As noted in the followup messages, I think you're going to want to
move this stuff from the current xive object into a "block of sources"
object.
Apart from that this looks pretty sound.
> In the real world, each source may have different characteristics
> depending on the revision of a controller or the CPU. Early systems
> had two different MMIO pages for trigger and for EOI. We choose to use
> the same characteristics for all sources to simplify the model. The
> minimum CPU level for XIVE exploitation mode will be DD2.X as it has
> full support.
>
> The OS will obtain the address of the MMIO page of the ESB entry
> associated with a source and its characteristic using the
> H_INT_GET_SOURCE_INFO hcall. This will be addressed in the patch
> introducing the hcalls.
>
> The spapr_xive_irq() routine in charge of triggering the CPU interrupt
> line will be filled later on.
>
> Signed-off-by: Cédric Le Goater <clg@kaod.org>
> ---
>
> Changes since v1:
>
> - merged in the same patch the qemu_irq handlers
> - reworked the event notification logic of the qemu_irq handlers.
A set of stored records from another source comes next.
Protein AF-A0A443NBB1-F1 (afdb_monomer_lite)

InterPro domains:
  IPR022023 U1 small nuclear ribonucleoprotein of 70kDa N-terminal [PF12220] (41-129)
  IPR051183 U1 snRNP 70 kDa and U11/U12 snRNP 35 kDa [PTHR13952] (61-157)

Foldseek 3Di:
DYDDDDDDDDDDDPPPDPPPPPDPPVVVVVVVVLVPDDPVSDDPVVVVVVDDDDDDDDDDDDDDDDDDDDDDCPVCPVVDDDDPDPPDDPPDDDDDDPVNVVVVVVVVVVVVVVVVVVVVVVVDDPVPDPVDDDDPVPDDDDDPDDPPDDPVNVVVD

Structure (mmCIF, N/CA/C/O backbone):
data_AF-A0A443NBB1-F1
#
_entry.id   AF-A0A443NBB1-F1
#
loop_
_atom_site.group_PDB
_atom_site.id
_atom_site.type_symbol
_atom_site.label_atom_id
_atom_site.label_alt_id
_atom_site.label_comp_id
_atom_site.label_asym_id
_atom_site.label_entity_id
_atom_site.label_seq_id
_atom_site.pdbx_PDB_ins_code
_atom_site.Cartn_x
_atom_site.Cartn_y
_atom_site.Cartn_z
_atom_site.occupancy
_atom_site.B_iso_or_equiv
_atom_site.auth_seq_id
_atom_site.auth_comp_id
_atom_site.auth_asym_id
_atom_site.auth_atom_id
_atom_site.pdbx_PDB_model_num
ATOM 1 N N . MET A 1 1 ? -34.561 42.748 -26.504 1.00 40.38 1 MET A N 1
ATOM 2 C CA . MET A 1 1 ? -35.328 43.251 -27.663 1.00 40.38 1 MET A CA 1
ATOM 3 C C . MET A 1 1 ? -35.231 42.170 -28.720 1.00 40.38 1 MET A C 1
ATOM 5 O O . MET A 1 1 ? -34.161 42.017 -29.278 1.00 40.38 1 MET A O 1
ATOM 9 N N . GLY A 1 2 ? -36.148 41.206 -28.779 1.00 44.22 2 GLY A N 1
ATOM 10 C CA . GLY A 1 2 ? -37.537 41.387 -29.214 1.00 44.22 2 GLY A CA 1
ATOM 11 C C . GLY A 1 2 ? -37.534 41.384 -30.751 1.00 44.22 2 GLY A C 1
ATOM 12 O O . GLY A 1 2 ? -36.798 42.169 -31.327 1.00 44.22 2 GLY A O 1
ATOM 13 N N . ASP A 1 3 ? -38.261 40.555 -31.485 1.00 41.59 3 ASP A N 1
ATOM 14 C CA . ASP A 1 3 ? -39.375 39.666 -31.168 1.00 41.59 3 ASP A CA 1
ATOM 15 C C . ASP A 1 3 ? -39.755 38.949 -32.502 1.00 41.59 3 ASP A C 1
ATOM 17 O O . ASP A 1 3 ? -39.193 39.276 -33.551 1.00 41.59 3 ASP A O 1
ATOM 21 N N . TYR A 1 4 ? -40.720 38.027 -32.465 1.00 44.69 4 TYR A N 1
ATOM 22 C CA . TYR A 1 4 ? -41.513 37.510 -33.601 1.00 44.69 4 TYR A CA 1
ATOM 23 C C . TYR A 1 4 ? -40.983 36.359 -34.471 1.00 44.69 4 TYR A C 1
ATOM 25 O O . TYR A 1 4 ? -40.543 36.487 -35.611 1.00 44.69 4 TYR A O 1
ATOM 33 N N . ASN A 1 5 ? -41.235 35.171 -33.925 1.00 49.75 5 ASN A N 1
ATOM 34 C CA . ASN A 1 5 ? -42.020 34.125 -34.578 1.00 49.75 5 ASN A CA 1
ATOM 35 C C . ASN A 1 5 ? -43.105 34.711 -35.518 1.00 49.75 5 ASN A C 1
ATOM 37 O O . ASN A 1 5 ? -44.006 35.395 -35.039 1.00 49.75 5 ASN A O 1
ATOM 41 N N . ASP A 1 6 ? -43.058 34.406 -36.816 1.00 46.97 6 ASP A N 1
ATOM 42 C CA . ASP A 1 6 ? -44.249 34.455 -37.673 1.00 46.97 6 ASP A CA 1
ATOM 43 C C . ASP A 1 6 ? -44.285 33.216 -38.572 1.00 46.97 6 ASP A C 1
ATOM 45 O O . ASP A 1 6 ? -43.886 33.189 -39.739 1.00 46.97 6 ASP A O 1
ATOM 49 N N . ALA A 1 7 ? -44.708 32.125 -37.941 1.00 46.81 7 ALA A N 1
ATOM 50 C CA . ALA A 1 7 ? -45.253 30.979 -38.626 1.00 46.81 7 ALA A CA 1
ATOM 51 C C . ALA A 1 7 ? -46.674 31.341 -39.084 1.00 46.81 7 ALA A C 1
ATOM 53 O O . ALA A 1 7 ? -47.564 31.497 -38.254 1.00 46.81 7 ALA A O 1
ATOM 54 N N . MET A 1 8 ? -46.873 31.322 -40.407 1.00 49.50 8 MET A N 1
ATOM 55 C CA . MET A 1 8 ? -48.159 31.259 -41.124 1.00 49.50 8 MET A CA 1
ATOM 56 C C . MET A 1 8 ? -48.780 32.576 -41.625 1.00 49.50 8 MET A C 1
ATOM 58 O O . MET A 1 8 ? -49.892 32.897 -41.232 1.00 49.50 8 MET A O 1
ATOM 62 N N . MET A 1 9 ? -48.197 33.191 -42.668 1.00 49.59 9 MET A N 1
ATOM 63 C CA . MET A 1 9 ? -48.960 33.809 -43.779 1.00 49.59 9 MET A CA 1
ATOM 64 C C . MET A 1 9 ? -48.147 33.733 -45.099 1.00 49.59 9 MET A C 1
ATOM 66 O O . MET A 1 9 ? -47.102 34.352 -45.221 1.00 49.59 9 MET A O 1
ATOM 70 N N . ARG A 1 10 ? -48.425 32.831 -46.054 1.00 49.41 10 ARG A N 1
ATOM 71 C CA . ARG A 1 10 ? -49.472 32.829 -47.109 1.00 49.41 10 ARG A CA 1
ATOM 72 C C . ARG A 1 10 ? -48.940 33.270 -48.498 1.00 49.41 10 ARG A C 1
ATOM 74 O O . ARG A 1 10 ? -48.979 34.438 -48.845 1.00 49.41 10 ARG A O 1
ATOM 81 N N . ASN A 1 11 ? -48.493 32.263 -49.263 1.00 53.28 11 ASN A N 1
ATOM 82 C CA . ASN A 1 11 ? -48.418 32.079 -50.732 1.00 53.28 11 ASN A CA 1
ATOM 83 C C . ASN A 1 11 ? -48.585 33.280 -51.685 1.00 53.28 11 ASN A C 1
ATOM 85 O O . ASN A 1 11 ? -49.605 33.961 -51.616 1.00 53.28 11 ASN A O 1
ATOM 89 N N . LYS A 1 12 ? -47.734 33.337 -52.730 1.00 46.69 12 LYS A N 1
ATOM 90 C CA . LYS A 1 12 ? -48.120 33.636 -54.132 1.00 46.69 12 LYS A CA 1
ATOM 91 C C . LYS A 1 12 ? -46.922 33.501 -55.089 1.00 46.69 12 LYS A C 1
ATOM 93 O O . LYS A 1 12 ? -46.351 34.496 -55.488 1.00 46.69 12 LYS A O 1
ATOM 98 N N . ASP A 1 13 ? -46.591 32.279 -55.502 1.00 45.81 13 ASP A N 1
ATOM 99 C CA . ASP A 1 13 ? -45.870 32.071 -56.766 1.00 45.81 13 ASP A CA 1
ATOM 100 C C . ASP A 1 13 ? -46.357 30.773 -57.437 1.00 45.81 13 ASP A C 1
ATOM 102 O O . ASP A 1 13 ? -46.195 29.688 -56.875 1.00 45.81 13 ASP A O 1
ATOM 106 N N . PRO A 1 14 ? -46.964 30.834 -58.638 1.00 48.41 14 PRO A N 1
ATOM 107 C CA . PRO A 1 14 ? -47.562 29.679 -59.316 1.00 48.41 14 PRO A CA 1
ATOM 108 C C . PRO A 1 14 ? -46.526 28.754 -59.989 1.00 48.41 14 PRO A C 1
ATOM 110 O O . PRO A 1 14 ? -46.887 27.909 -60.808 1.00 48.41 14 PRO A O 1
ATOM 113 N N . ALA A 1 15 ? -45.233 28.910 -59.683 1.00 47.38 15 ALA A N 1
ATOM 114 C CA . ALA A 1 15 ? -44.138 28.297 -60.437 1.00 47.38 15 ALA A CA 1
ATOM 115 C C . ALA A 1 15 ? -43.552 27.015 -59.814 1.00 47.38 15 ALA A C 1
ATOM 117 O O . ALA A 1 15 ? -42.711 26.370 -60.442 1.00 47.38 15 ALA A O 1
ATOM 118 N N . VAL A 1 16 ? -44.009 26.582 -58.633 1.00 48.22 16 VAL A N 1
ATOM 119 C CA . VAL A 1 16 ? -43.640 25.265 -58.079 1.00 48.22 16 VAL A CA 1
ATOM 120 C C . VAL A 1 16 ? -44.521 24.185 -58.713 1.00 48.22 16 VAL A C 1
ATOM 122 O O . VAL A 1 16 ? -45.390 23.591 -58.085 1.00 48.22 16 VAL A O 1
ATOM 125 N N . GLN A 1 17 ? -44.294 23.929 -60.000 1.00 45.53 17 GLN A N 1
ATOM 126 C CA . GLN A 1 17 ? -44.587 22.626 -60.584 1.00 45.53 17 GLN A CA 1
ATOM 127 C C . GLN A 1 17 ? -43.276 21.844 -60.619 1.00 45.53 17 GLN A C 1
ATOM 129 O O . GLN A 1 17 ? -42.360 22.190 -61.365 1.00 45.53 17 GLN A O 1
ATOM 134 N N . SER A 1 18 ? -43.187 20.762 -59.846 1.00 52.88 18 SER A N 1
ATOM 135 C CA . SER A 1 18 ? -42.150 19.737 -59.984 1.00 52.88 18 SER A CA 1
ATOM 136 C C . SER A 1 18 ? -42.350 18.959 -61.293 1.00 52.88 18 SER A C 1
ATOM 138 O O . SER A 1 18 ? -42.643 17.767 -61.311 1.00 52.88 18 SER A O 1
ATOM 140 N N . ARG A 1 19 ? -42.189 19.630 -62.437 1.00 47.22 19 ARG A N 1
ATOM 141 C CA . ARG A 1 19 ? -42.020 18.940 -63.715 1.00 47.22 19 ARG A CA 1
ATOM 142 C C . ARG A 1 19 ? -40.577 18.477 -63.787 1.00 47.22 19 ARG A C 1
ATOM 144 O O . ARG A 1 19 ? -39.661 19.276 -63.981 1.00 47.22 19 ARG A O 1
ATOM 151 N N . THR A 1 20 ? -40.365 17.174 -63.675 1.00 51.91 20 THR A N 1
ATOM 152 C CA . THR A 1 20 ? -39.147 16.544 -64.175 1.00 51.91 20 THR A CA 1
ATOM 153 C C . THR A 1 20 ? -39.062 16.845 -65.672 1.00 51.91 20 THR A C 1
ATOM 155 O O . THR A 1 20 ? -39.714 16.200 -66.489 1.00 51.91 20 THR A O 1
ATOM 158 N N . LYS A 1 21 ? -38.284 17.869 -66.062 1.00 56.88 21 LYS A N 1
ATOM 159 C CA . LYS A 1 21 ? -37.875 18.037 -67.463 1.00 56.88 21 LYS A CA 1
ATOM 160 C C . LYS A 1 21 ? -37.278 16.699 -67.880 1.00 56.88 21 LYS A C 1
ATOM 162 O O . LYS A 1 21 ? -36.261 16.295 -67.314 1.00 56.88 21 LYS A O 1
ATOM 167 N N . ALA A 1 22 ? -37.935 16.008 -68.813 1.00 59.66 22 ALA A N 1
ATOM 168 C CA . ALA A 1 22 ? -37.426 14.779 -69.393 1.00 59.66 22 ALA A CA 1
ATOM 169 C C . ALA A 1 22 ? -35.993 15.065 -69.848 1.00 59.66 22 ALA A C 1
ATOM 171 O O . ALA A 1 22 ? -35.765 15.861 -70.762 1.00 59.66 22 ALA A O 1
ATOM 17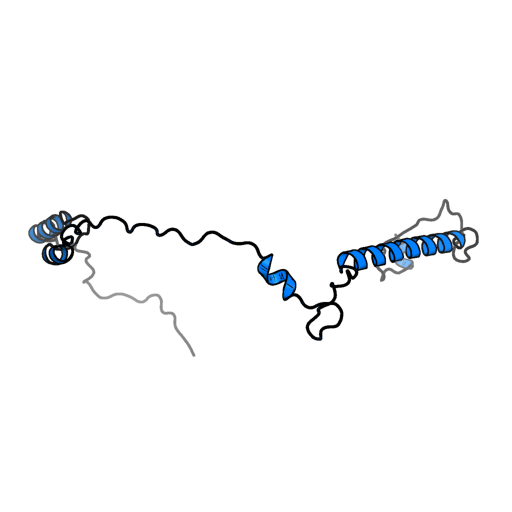2 N N . ARG A 1 23 ? -35.006 14.515 -69.130 1.00 61.19 23 ARG A N 1
ATOM 173 C CA . ARG A 1 23 ? -33.607 14.683 -69.512 1.00 61.19 23 ARG A CA 1
ATOM 174 C C . ARG A 1 23 ? -33.484 14.079 -70.904 1.00 61.19 23 ARG A C 1
ATOM 176 O O . ARG A 1 23 ? -33.806 12.908 -71.089 1.00 61.19 23 ARG A O 1
ATOM 183 N N . ASN A 1 24 ? -33.074 14.899 -71.874 1.00 74.62 24 ASN A N 1
ATOM 184 C CA . ASN A 1 24 ? -32.868 14.474 -73.254 1.00 74.62 24 ASN A CA 1
ATOM 185 C C . ASN A 1 24 ? -32.123 13.134 -73.277 1.00 74.62 24 ASN A C 1
ATOM 187 O O . ASN A 1 24 ? -31.123 12.957 -72.586 1.00 74.62 24 ASN A O 1
ATOM 191 N N . ARG A 1 25 ? -32.581 12.180 -74.091 1.00 71.38 25 ARG A N 1
ATOM 192 C CA . ARG A 1 25 ? -31.955 10.850 -74.196 1.00 71.38 25 ARG A CA 1
ATOM 193 C C . ARG A 1 25 ? -30.438 10.943 -74.425 1.00 71.38 25 ARG A C 1
ATOM 195 O O . ARG A 1 25 ? -29.685 10.147 -73.879 1.00 71.38 25 ARG A O 1
ATOM 202 N N . ALA A 1 26 ? -29.984 11.977 -75.137 1.00 73.19 26 ALA A N 1
ATOM 203 C CA . ALA A 1 26 ? -28.573 12.299 -75.337 1.00 73.19 26 ALA A CA 1
ATOM 204 C C . ALA A 1 26 ? -27.800 12.612 -74.037 1.00 73.19 26 ALA A C 1
ATOM 206 O O . ALA A 1 26 ? -26.658 12.181 -73.891 1.00 73.19 26 ALA A O 1
ATOM 207 N N . SER A 1 27 ? -28.396 13.324 -73.073 1.00 73.94 27 SER A N 1
ATOM 208 C CA . SER A 1 27 ? -27.740 13.616 -71.791 1.00 73.94 27 SER A CA 1
ATOM 209 C C . SER A 1 27 ? -27.708 12.395 -70.871 1.00 73.94 27 SER A C 1
ATOM 211 O O . SER A 1 27 ? -26.704 12.173 -70.197 1.00 73.94 27 SER A O 1
ATOM 213 N N . ILE A 1 28 ? -28.741 11.547 -70.910 1.00 68.25 28 ILE A N 1
ATOM 214 C CA . ILE A 1 28 ? -28.755 10.260 -70.192 1.00 68.25 28 ILE A CA 1
ATOM 215 C C . ILE A 1 28 ? -27.702 9.301 -70.771 1.00 68.25 28 ILE A C 1
ATOM 217 O O . ILE A 1 28 ? -26.970 8.668 -70.014 1.00 68.25 28 ILE A O 1
ATOM 221 N N . LEU A 1 29 ? -27.570 9.227 -72.101 1.00 71.12 29 LEU A N 1
ATOM 222 C CA . LEU A 1 29 ? -26.557 8.396 -72.762 1.00 71.12 29 LEU A CA 1
ATOM 223 C C . LEU A 1 29 ? -25.127 8.880 -72.477 1.00 71.12 29 LEU A C 1
ATOM 225 O O . LEU A 1 29 ? -24.261 8.047 -72.219 1.00 71.12 29 LEU A O 1
ATOM 229 N N . ARG A 1 30 ? -24.884 10.201 -72.438 1.00 68.19 30 ARG A N 1
ATOM 230 C CA . ARG A 1 30 ? -23.582 10.760 -72.021 1.00 68.19 30 ARG A CA 1
ATOM 231 C C . ARG A 1 30 ? -23.229 10.390 -70.579 1.00 68.19 30 ARG A C 1
ATOM 233 O O . ARG A 1 30 ? -22.111 9.958 -70.330 1.00 68.19 30 ARG A O 1
ATOM 240 N N . LEU A 1 31 ? -24.175 10.498 -69.644 1.00 64.31 31 LEU A N 1
ATOM 241 C CA . LEU A 1 31 ? -23.968 10.090 -68.247 1.00 64.31 31 LEU A CA 1
ATOM 242 C C . LEU A 1 31 ? -23.741 8.575 -68.105 1.00 64.31 31 LEU A C 1
ATOM 244 O O . LEU A 1 31 ? -22.906 8.156 -67.308 1.00 64.31 31 LEU A O 1
AT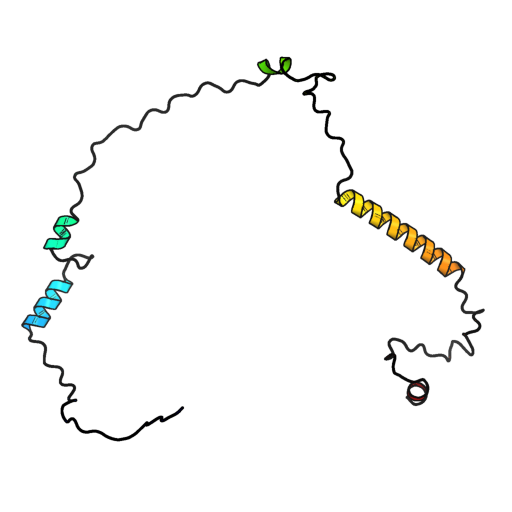OM 248 N N . LYS A 1 32 ? -24.432 7.752 -68.906 1.00 67.81 32 LYS A N 1
ATOM 249 C CA . LYS A 1 32 ? -24.255 6.291 -68.918 1.00 67.81 32 LYS A CA 1
ATOM 250 C C . LYS A 1 32 ? -22.882 5.868 -69.459 1.00 67.81 32 LYS A C 1
ATOM 252 O O . LYS A 1 32 ? -22.309 4.923 -68.932 1.00 67.81 32 LYS A O 1
ATOM 257 N N . LEU A 1 33 ? -22.340 6.588 -70.447 1.00 64.94 33 LEU A N 1
ATOM 258 C CA . LEU A 1 33 ? -20.964 6.398 -70.931 1.00 64.94 33 LEU A CA 1
ATOM 259 C C . LEU A 1 33 ? -19.915 6.813 -69.887 1.00 64.94 33 LEU A C 1
ATOM 261 O O . LEU A 1 33 ? -18.897 6.146 -69.751 1.00 64.94 33 LEU A O 1
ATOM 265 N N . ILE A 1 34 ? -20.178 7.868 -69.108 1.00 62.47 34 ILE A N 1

> - introduced XIVE_ESB_STORE_EOI support
> - removed 'esb_shift' field
> - removed a useless check on the validity of the IVE in the memory
> region handlers.
> - fixed spapr_xive_pq_trigger() to return true when XIVE_ESB_QUEUED
> is set
> - removed the overall ESB memory region. We now have only one region
> for the provisioned sources.
> - improved 'info pic' output
>
> hw/intc/spapr_xive.c | 254 +++++++++++++++++++++++++++++++++++++++++++-
> hw/intc/xive-internal.h | 10 ++
> include/hw/ppc/spapr_xive.h | 9 ++
> 3 files changed, 271 insertions(+), 2 deletions(-)
>
> diff --git a/hw/intc/spapr_xive.c b/hw/intc/spapr_xive.c
> index e6e8841add17..43df6814619d 100644
> --- a/hw/intc/spapr_xive.c
> +++ b/hw/intc/spapr_xive.c
> @@ -18,23 +18,252 @@
>
> #include "xive-internal.h"
>
> +static void spapr_xive_irq(sPAPRXive *xive, int lisn)
> +{
> +
> +}
> +
> /*
> - * Main XIVE object
> + * XIVE Interrupt Source
> + */
> +
> +/*
> + * "magic" Event State Buffer (ESB) MMIO offsets.
> + *
> + * Each interrupt source has a 2-bit state machine called ESB
> + * which can be controlled by MMIO. It's made of 2 bits, P and
> + * Q. P indicates that an interrupt is pending (has been sent
> + * to a queue and is waiting for an EOI). Q indicates that the
> + * interrupt has been triggered while pending.
> + *
> + * This acts as a coalescing mechanism in order to guarantee
> + * that a given interrupt only occurs at most once in a queue.
> + *
> + * When doing an EOI, the Q bit will indicate if the interrupt
> + * needs to be re-triggered.
> + *
> + * The following offsets into the ESB MMIO allow to read or
> + * manipulate the PQ bits. They must be used with an 8-bytes
> + * load instruction. They all return the previous state of the
> + * interrupt (atomically).
> + *
> + * Additionally, some ESB pages support doing an EOI via a
> + * store at 0 and some ESBs support doing a trigger via a
> + * separate trigger page.
> + */
> +#define XIVE_ESB_STORE_EOI 0x400 /* Store */
> +#define XIVE_ESB_LOAD_EOI 0x000 /* Load */
> +#define XIVE_ESB_GET 0x800 /* Load */
> +#define XIVE_ESB_SET_PQ_00 0xc00 /* Load */
> +#define XIVE_ESB_SET_PQ_01 0xd00 /* Load */
> +#define XIVE_ESB_SET_PQ_10 0xe00 /* Load */
> +#define XIVE_ESB_SET_PQ_11 0xf00 /* Load */
> +
> +#define XIVE_ESB_VAL_P 0x2
> +#define XIVE_ESB_VAL_Q 0x1
> +
> +#define XIVE_ESB_RESET 0x0
> +#define XIVE_ESB_PENDING XIVE_ESB_VAL_P
> +#define XIVE_ESB_QUEUED (XIVE_ESB_VAL_P | XIVE_ESB_VAL_Q)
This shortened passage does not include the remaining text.